[Task requirements]
Copy exactly the lines of the data below that run from the line holding "ATOM 96 C CA" through the line holding "ATOM 102 C C", both ends included.

[Given records]
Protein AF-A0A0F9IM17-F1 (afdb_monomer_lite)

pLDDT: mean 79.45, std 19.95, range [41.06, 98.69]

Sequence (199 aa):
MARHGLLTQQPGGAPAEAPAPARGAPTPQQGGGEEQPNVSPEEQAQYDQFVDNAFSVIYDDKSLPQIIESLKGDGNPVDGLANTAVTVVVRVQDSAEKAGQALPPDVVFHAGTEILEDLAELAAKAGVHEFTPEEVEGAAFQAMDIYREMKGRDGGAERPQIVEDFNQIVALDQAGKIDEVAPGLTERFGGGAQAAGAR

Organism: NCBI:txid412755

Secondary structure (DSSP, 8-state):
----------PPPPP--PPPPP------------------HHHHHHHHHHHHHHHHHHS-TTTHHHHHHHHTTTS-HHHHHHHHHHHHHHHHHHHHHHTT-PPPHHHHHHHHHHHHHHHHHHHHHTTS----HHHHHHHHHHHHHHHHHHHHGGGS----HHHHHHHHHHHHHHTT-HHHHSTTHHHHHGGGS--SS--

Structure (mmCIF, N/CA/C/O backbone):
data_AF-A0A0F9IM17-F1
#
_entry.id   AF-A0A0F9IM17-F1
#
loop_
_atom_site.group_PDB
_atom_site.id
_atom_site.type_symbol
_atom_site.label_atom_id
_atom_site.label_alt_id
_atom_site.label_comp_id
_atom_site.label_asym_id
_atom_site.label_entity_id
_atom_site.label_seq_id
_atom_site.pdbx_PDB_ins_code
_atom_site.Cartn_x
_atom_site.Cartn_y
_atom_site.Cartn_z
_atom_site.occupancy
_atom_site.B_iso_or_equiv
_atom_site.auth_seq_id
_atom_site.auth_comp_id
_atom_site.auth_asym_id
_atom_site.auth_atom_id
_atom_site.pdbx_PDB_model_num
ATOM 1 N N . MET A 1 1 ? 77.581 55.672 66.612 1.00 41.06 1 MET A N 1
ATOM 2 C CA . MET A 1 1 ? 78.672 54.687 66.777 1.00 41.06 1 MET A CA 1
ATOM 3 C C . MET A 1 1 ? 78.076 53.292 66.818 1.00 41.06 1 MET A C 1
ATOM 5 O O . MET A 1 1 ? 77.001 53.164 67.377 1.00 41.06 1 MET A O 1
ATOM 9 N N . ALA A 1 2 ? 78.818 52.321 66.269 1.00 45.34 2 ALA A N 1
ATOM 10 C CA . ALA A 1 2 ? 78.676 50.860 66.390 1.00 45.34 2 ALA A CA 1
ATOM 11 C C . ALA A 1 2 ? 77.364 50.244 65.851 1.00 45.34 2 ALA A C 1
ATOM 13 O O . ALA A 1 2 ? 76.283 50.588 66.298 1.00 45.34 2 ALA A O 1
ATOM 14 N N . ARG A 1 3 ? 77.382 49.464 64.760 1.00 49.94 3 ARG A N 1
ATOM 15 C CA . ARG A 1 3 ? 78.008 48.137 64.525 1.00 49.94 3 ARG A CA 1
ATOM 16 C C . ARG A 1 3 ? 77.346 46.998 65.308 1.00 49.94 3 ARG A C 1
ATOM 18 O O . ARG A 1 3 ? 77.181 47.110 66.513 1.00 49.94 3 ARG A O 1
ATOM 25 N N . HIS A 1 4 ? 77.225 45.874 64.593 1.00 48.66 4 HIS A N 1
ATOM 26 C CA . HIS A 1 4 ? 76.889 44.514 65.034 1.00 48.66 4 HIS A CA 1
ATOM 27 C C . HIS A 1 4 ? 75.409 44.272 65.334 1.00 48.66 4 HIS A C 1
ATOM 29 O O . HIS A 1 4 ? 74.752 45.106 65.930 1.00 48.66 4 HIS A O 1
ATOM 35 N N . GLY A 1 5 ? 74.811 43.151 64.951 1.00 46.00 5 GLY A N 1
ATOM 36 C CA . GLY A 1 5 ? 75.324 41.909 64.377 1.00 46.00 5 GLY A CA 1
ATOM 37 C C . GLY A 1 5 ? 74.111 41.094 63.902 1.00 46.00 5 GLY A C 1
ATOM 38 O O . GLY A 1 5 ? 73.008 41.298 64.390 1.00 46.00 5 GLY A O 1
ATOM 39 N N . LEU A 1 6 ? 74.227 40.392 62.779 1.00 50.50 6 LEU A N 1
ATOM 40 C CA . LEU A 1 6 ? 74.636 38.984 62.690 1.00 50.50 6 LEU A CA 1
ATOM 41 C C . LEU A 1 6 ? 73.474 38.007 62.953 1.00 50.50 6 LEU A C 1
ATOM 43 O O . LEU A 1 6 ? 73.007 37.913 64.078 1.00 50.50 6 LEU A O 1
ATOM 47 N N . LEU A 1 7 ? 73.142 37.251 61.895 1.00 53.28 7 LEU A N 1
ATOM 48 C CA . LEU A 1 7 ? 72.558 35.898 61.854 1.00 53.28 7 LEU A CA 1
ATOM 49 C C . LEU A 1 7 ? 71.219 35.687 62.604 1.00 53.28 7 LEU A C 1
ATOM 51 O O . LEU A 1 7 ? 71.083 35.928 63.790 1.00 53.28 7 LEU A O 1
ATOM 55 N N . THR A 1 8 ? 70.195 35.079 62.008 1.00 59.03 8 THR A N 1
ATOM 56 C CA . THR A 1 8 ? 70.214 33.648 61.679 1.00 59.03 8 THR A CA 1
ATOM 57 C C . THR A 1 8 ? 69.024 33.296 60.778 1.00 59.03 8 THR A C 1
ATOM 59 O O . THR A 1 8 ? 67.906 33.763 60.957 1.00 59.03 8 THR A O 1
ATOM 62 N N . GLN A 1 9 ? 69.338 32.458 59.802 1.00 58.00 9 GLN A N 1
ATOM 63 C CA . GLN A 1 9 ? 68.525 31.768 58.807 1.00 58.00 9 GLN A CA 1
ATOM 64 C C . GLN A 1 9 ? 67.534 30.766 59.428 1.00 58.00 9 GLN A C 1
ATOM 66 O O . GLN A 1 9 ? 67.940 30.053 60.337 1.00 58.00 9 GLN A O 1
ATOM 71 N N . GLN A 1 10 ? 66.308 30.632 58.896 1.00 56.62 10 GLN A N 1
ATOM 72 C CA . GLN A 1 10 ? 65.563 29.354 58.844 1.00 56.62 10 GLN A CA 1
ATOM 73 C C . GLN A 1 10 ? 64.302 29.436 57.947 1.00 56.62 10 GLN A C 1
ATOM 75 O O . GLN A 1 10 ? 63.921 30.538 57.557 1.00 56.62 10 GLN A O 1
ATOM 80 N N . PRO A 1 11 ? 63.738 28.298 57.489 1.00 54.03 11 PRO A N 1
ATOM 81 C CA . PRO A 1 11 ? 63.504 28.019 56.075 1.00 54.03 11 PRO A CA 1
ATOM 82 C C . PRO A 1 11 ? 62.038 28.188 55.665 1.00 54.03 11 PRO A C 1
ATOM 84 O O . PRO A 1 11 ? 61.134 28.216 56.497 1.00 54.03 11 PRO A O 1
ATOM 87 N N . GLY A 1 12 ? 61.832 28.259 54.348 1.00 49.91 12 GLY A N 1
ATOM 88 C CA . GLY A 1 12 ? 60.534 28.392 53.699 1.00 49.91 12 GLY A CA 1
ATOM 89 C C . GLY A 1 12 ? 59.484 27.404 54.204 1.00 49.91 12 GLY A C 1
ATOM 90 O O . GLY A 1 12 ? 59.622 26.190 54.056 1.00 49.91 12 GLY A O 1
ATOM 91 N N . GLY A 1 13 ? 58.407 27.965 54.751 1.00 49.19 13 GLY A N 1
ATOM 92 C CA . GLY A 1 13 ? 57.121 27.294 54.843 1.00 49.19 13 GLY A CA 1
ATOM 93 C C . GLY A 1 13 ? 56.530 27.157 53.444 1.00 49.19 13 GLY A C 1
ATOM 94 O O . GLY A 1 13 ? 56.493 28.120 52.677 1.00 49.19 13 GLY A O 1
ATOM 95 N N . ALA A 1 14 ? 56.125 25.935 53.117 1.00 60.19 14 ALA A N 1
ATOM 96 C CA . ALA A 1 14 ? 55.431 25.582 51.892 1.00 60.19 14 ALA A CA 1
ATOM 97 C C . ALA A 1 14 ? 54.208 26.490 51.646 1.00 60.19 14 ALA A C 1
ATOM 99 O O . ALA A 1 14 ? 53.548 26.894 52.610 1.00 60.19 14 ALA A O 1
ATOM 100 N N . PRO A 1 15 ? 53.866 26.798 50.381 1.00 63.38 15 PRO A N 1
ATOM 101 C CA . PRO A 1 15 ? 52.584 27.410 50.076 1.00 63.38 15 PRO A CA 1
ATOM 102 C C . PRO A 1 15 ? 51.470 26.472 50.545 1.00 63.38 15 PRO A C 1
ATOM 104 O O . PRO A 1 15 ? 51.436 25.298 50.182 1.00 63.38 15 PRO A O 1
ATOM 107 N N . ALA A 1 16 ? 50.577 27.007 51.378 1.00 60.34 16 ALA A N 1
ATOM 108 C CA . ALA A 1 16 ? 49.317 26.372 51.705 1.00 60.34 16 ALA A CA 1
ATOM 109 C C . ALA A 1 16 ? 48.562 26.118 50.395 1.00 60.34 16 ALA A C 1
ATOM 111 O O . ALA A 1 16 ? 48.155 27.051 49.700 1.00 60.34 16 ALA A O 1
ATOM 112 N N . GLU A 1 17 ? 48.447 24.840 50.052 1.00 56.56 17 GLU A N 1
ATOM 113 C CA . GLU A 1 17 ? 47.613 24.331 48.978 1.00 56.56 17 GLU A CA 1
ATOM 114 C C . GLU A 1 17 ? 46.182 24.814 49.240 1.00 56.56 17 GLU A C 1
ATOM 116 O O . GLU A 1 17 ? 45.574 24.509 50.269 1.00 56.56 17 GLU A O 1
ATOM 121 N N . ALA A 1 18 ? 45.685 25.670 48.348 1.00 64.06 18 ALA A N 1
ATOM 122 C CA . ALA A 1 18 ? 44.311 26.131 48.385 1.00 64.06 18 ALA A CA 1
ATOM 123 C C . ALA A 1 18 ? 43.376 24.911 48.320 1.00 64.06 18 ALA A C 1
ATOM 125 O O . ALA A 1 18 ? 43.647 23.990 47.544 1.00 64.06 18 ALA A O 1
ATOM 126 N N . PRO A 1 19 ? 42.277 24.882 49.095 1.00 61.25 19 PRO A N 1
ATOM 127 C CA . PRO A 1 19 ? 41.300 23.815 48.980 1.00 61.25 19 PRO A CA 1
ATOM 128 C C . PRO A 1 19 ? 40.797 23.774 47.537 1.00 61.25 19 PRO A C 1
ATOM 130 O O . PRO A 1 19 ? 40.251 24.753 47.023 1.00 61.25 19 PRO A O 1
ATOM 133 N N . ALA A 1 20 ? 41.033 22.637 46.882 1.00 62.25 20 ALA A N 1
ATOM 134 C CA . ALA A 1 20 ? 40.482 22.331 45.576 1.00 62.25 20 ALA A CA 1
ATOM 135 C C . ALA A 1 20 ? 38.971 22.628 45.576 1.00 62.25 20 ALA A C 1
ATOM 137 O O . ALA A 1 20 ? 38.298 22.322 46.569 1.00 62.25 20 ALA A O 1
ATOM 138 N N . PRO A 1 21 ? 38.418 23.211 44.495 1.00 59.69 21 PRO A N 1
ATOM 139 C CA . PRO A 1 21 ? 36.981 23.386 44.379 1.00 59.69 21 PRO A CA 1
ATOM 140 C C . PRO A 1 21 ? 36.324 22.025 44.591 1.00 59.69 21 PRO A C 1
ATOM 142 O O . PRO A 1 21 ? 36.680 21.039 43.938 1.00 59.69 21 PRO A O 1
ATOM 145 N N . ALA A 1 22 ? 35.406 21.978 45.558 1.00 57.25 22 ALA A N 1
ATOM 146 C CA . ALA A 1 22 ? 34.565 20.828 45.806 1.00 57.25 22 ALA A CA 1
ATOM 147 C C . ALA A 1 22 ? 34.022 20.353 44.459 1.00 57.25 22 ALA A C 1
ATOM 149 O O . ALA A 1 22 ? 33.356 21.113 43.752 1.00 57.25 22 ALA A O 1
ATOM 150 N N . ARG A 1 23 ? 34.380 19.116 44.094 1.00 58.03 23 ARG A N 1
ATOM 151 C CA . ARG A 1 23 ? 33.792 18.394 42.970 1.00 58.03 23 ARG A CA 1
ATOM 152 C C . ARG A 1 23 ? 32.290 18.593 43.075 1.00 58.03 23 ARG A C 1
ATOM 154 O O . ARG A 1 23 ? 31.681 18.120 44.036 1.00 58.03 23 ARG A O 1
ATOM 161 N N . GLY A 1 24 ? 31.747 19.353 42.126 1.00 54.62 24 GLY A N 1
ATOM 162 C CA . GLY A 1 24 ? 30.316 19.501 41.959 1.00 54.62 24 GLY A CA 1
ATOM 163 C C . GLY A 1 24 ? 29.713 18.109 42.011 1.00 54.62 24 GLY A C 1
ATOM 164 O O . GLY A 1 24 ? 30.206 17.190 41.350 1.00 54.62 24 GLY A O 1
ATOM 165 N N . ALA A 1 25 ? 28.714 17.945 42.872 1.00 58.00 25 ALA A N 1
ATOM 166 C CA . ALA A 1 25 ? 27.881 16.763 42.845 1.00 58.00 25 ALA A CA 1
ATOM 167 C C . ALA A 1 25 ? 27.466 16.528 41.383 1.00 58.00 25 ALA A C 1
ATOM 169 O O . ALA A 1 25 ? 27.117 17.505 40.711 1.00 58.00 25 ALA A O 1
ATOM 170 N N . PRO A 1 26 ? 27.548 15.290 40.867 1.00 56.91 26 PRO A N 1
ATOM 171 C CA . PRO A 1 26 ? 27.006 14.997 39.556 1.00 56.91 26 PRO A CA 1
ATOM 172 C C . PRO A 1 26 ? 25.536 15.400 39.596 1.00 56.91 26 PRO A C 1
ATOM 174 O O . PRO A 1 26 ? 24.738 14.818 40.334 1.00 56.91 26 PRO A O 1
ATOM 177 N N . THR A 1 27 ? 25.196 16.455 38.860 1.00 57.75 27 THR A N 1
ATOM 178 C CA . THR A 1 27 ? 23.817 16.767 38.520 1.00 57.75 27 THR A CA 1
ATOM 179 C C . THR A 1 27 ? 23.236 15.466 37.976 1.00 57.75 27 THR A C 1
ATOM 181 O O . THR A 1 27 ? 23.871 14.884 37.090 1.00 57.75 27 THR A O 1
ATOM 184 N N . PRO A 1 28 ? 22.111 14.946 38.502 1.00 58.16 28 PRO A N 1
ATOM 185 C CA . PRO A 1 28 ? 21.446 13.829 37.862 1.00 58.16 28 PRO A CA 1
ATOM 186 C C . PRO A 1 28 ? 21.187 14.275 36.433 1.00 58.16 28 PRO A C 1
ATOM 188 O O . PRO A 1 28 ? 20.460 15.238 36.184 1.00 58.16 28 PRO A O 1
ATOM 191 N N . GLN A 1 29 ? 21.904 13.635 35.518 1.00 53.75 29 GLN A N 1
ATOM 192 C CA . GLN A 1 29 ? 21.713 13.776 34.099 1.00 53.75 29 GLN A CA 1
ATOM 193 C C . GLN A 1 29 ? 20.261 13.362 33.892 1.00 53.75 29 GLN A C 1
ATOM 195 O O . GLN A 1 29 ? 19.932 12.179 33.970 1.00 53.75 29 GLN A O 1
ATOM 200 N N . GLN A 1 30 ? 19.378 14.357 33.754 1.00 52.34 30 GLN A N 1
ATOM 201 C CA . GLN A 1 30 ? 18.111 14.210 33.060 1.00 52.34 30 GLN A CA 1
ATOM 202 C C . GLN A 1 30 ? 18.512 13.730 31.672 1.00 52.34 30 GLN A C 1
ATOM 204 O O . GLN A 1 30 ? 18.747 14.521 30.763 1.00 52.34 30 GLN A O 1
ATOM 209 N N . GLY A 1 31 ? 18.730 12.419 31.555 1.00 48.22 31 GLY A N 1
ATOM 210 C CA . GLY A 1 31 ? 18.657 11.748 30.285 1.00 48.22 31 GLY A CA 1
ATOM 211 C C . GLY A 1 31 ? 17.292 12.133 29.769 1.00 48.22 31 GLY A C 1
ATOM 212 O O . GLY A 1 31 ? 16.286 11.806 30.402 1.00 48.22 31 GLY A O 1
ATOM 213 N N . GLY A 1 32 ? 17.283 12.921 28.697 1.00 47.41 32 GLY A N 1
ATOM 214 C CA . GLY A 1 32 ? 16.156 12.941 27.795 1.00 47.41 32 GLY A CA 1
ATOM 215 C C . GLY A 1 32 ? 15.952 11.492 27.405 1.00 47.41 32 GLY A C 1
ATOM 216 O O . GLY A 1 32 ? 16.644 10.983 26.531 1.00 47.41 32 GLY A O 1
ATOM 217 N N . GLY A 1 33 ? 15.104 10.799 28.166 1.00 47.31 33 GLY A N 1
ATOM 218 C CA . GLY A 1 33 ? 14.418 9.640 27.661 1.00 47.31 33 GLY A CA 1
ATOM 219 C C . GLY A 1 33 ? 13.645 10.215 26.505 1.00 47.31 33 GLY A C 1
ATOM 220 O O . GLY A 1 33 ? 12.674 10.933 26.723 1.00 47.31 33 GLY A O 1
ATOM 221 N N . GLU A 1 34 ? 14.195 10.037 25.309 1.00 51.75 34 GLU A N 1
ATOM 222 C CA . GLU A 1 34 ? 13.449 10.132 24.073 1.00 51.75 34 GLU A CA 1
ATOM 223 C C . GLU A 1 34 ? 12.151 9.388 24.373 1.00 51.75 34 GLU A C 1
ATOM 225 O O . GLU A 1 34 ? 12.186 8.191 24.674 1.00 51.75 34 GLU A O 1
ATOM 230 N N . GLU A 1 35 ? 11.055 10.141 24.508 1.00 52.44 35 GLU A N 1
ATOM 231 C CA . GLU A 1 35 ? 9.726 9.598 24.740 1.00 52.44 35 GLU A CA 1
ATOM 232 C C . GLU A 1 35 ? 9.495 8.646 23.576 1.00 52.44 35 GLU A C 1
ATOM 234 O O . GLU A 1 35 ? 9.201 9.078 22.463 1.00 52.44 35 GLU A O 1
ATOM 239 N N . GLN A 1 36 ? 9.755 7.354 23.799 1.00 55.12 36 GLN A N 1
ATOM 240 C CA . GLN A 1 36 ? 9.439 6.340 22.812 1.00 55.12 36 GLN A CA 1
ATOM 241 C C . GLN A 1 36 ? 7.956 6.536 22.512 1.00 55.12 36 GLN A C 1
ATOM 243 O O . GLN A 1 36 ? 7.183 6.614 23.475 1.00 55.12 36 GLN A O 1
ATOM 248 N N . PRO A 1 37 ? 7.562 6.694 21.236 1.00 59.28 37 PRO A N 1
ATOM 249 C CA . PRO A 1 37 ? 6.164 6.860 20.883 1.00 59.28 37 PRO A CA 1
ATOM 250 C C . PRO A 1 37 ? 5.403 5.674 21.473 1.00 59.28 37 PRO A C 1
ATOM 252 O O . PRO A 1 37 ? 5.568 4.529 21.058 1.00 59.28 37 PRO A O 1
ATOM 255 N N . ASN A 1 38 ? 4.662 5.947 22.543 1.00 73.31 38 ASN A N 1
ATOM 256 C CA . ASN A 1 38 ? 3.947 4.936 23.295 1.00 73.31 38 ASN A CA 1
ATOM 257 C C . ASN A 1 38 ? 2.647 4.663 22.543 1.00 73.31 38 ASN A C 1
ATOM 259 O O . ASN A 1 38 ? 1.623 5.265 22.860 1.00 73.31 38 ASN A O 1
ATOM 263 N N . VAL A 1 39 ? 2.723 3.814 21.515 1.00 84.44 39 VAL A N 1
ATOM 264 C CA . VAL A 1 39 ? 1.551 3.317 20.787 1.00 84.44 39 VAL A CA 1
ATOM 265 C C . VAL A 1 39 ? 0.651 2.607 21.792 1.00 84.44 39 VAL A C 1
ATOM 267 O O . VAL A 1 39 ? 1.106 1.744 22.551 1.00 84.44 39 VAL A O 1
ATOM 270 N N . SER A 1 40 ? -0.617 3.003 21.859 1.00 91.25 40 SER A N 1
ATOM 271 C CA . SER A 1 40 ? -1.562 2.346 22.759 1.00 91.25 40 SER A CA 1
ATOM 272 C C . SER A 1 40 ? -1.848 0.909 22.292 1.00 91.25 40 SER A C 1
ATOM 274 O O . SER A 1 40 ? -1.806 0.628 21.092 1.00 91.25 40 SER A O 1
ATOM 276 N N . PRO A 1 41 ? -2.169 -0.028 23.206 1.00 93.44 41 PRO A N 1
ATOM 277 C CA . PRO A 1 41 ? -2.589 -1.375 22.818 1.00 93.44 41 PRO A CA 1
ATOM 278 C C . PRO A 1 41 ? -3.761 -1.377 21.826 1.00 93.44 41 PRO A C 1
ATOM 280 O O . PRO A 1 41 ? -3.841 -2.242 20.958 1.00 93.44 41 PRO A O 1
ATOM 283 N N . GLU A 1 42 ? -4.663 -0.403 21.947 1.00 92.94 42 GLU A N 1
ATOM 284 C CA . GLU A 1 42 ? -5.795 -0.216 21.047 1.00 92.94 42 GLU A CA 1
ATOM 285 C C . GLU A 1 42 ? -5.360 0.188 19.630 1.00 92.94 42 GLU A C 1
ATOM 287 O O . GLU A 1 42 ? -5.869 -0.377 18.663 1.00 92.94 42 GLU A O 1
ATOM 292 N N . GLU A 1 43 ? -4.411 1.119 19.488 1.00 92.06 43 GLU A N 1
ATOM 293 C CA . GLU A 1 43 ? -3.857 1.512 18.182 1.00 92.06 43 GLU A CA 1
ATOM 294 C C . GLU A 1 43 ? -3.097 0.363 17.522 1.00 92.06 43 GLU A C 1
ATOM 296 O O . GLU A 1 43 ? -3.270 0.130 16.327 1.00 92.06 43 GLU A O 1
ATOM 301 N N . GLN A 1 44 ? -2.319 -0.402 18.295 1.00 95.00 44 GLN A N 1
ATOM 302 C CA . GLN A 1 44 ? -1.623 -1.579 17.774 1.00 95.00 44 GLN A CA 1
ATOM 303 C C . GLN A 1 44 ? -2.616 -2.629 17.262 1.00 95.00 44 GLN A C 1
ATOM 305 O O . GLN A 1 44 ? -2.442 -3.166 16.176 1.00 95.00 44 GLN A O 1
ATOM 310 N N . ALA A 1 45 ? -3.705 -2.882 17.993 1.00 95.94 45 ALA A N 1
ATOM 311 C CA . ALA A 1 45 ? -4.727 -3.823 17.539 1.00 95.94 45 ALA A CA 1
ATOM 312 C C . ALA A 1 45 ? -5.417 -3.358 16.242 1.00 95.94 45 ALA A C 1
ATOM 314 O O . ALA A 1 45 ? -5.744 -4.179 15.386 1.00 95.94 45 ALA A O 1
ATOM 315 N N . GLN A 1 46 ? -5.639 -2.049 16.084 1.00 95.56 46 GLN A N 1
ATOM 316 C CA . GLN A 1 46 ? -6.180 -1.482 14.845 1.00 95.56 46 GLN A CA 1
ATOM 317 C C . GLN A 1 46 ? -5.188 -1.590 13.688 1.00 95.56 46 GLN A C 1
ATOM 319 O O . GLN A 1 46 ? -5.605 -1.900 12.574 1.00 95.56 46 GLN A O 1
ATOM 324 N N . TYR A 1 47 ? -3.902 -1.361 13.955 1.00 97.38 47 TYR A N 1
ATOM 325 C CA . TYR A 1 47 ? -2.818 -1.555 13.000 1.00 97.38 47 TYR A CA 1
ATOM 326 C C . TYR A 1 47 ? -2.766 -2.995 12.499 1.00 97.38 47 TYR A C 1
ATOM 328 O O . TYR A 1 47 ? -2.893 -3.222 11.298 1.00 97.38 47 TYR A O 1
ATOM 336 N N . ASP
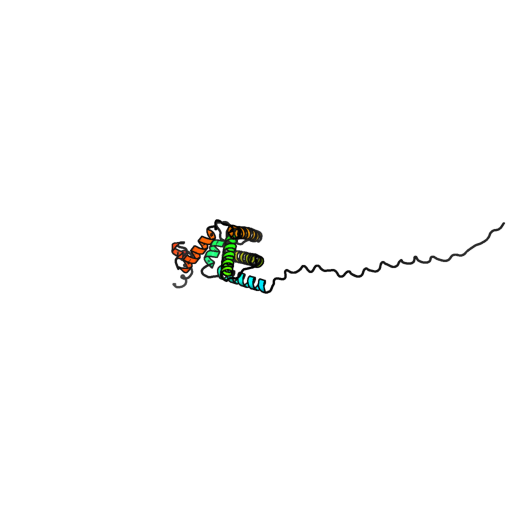 A 1 48 ? -2.681 -3.957 13.420 1.00 97.62 48 ASP A N 1
ATOM 337 C CA . ASP A 1 48 ? -2.598 -5.382 13.101 1.00 97.62 48 ASP A CA 1
ATOM 338 C C . ASP A 1 48 ? -3.809 -5.806 12.258 1.00 97.62 48 ASP A C 1
ATOM 340 O O . ASP A 1 48 ? -3.667 -6.386 11.183 1.00 97.62 48 ASP A O 1
ATOM 344 N N . GLN A 1 49 ? -5.017 -5.419 12.686 1.00 97.38 49 GLN A N 1
ATOM 345 C CA . GLN A 1 49 ? -6.241 -5.713 11.944 1.00 97.38 49 GLN A CA 1
ATOM 346 C C . GLN A 1 49 ? -6.234 -5.068 10.547 1.00 97.38 49 GLN A C 1
ATOM 348 O O . GLN A 1 49 ? -6.759 -5.646 9.593 1.00 97.38 49 GLN A O 1
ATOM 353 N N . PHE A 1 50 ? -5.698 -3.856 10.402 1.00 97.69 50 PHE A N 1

[Response]
ATOM 96 C CA . ALA A 1 14 ? 55.431 25.582 51.892 1.00 60.19 14 ALA A CA 1
ATOM 97 C C . ALA A 1 14 ? 54.208 26.490 51.646 1.00 60.19 14 ALA A C 1
ATOM 99 O O . ALA A 1 14 ? 53.548 26.894 52.610 1.00 60.19 14 ALA A O 1
ATOM 100 N N . PRO A 1 15 ? 53.866 26.798 50.381 1.00 63.38 15 PRO A N 1
ATOM 101 C CA . PRO A 1 15 ? 52.584 27.410 50.076 1.00 63.38 15 PRO A CA 1
ATOM 102 C C . PRO A 1 15 ? 51.470 26.472 50.545 1.00 63.38 15 PRO A C 1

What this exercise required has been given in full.